Exercise description
Below are records; count the lines that hold the string "backbone" and give only the count.

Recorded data

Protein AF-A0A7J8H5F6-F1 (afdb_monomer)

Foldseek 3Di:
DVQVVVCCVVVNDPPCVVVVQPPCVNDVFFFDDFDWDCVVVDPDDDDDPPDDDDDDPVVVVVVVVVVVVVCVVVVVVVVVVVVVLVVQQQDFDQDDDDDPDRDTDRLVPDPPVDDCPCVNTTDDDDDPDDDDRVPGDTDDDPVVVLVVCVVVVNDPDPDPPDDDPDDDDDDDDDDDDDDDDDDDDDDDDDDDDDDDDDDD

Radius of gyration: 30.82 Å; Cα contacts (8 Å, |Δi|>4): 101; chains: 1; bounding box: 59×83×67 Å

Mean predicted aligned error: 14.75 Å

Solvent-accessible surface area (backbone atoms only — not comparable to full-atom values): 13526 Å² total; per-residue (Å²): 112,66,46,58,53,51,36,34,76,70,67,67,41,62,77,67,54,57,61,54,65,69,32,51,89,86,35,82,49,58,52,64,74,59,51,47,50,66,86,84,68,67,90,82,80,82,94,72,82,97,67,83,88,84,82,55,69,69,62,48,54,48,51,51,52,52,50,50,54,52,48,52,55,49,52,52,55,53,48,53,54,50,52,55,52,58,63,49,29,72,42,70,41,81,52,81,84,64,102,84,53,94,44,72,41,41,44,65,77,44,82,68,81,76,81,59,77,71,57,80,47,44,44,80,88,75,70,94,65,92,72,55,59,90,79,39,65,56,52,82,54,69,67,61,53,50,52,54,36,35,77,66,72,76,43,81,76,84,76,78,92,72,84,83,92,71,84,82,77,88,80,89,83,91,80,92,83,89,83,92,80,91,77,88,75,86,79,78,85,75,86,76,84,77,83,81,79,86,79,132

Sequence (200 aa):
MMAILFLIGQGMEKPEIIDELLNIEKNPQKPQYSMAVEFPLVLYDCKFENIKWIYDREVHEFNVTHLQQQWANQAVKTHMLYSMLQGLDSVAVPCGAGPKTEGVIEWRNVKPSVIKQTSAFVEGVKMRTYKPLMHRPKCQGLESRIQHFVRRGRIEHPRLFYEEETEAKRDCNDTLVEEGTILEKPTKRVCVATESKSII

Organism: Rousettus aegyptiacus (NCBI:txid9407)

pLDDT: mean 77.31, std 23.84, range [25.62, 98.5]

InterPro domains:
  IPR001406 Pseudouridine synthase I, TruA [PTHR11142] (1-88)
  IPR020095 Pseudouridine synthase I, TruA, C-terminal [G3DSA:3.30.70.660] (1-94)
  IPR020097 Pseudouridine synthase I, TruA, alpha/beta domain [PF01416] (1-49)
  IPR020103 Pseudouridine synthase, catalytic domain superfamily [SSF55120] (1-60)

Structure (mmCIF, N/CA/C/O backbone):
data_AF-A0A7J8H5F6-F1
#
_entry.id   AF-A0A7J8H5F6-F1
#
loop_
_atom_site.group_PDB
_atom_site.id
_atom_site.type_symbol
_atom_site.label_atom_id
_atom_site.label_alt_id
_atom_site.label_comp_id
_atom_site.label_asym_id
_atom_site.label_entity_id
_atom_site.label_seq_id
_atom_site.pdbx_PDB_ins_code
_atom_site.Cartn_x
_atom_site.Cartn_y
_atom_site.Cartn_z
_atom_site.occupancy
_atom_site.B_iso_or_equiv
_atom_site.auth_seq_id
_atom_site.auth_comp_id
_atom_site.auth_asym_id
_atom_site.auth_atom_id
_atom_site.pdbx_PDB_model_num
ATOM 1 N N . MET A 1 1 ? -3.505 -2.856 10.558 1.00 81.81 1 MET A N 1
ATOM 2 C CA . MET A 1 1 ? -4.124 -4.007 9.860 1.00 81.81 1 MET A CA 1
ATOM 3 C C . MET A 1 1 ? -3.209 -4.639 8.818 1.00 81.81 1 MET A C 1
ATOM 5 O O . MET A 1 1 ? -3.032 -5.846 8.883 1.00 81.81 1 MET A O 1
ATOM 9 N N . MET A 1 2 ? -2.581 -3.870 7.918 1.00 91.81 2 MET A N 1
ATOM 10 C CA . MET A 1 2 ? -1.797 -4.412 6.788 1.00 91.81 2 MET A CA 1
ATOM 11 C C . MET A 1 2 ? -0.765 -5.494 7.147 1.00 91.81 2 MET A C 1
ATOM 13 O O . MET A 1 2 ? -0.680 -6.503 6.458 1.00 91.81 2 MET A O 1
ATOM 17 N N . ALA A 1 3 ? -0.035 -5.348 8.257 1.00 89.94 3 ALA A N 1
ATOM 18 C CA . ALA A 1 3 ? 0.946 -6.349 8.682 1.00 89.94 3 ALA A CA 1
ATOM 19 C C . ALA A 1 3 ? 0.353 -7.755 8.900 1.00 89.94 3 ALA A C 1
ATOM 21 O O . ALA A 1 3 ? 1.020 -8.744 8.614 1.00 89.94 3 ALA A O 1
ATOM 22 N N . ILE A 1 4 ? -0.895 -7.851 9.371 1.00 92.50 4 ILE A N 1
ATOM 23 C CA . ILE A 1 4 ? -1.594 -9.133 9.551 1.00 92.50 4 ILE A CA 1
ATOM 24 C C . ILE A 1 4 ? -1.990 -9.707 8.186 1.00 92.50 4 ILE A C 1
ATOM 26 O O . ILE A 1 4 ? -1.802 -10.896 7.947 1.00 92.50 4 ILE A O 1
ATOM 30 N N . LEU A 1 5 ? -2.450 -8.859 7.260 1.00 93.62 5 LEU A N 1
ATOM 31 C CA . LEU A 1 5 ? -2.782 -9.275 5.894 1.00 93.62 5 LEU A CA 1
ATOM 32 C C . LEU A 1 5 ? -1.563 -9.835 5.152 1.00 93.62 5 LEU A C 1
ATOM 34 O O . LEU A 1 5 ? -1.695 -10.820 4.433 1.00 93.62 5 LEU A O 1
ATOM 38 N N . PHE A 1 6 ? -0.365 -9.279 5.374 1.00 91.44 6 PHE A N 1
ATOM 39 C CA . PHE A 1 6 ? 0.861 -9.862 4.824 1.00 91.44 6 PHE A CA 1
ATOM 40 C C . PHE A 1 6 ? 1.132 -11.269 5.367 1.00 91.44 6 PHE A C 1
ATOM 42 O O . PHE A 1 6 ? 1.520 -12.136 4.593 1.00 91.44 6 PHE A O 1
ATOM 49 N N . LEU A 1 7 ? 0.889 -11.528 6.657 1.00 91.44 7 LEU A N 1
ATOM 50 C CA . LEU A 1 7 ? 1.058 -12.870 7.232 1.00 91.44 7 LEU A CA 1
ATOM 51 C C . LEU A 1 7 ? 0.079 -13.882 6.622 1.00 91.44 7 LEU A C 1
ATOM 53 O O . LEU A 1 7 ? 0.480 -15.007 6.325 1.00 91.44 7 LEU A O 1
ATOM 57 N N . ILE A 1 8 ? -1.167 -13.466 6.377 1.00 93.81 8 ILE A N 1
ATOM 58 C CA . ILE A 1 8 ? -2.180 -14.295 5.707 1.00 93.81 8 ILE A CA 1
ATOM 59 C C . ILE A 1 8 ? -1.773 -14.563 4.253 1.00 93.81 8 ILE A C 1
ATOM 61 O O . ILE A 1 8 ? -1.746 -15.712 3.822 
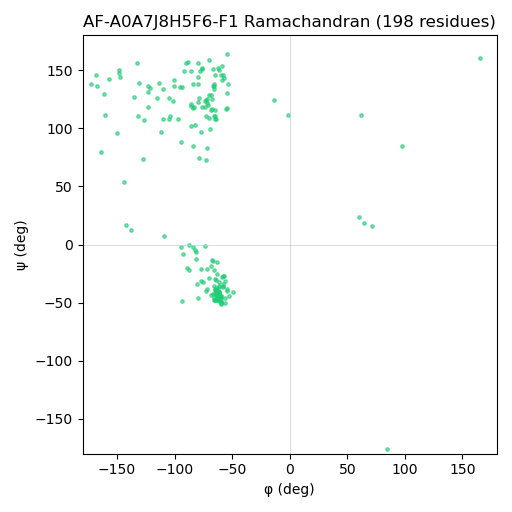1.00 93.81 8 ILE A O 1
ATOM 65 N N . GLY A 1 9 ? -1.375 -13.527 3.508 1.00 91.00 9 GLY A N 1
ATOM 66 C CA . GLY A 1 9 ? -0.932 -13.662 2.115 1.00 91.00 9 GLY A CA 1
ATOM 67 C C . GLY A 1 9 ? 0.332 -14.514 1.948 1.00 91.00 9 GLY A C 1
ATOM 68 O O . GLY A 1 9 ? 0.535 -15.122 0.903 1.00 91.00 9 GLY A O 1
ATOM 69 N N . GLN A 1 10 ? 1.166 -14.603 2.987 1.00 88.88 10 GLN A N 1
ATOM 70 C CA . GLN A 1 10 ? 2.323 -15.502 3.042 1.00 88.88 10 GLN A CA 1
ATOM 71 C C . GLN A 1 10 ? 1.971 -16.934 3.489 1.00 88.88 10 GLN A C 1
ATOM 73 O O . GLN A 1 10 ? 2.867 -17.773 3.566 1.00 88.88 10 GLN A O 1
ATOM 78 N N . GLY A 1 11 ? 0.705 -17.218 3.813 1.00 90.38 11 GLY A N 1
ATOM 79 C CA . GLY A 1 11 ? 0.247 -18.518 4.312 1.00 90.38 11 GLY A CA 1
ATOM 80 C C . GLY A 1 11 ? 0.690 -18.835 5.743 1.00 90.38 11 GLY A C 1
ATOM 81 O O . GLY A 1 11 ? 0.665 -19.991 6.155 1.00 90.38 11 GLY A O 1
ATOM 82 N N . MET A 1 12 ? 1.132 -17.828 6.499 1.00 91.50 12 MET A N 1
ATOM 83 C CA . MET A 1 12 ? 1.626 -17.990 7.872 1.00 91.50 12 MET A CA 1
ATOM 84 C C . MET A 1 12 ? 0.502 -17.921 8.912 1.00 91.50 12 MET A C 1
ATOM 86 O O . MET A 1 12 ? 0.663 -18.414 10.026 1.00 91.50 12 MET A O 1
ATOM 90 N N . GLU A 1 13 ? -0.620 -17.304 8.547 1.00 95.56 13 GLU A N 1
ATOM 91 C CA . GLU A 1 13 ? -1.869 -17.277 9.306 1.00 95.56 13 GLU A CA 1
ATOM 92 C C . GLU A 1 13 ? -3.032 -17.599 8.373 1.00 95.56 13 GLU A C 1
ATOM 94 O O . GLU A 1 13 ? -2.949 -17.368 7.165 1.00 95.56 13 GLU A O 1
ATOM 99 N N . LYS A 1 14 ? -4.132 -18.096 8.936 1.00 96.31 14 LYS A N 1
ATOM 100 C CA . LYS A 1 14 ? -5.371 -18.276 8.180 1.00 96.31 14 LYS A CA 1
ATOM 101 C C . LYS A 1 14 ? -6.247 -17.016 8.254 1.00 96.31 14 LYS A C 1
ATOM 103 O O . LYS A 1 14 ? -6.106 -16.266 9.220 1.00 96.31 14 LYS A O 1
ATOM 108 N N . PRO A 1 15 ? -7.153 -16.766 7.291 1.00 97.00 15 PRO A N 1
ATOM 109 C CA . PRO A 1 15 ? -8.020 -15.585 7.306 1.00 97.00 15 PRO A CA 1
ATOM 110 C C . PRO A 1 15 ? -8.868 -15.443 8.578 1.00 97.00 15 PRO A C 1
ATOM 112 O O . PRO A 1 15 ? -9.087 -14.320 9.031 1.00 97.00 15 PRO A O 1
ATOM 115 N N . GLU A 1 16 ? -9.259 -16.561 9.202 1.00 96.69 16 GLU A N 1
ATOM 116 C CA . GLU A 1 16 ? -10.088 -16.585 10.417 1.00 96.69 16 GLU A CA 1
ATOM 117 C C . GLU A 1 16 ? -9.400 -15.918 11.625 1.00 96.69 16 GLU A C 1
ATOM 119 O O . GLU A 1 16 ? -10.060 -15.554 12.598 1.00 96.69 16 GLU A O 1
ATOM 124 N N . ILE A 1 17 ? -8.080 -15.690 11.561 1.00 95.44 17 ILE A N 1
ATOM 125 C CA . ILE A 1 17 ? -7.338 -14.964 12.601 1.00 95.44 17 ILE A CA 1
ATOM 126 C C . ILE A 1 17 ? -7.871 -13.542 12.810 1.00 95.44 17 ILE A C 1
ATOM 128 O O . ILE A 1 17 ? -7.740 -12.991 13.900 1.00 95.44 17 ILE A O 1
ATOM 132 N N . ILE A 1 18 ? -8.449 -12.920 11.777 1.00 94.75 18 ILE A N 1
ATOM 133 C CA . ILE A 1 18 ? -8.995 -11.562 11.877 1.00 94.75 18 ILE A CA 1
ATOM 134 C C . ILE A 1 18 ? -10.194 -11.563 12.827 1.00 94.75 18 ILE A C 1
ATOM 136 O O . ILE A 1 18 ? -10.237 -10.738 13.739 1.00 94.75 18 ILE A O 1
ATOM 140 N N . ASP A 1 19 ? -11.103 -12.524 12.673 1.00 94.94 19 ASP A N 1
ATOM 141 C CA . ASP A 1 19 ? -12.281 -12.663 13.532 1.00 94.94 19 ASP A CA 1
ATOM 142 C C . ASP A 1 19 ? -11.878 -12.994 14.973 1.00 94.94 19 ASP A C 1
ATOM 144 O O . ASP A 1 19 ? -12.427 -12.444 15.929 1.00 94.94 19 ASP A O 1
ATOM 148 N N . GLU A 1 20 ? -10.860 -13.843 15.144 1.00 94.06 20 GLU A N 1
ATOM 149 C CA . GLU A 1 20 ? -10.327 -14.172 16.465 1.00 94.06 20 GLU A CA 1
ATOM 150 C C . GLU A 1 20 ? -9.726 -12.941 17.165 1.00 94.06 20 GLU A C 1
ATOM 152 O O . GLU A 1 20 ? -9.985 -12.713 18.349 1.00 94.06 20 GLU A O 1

Task answer
2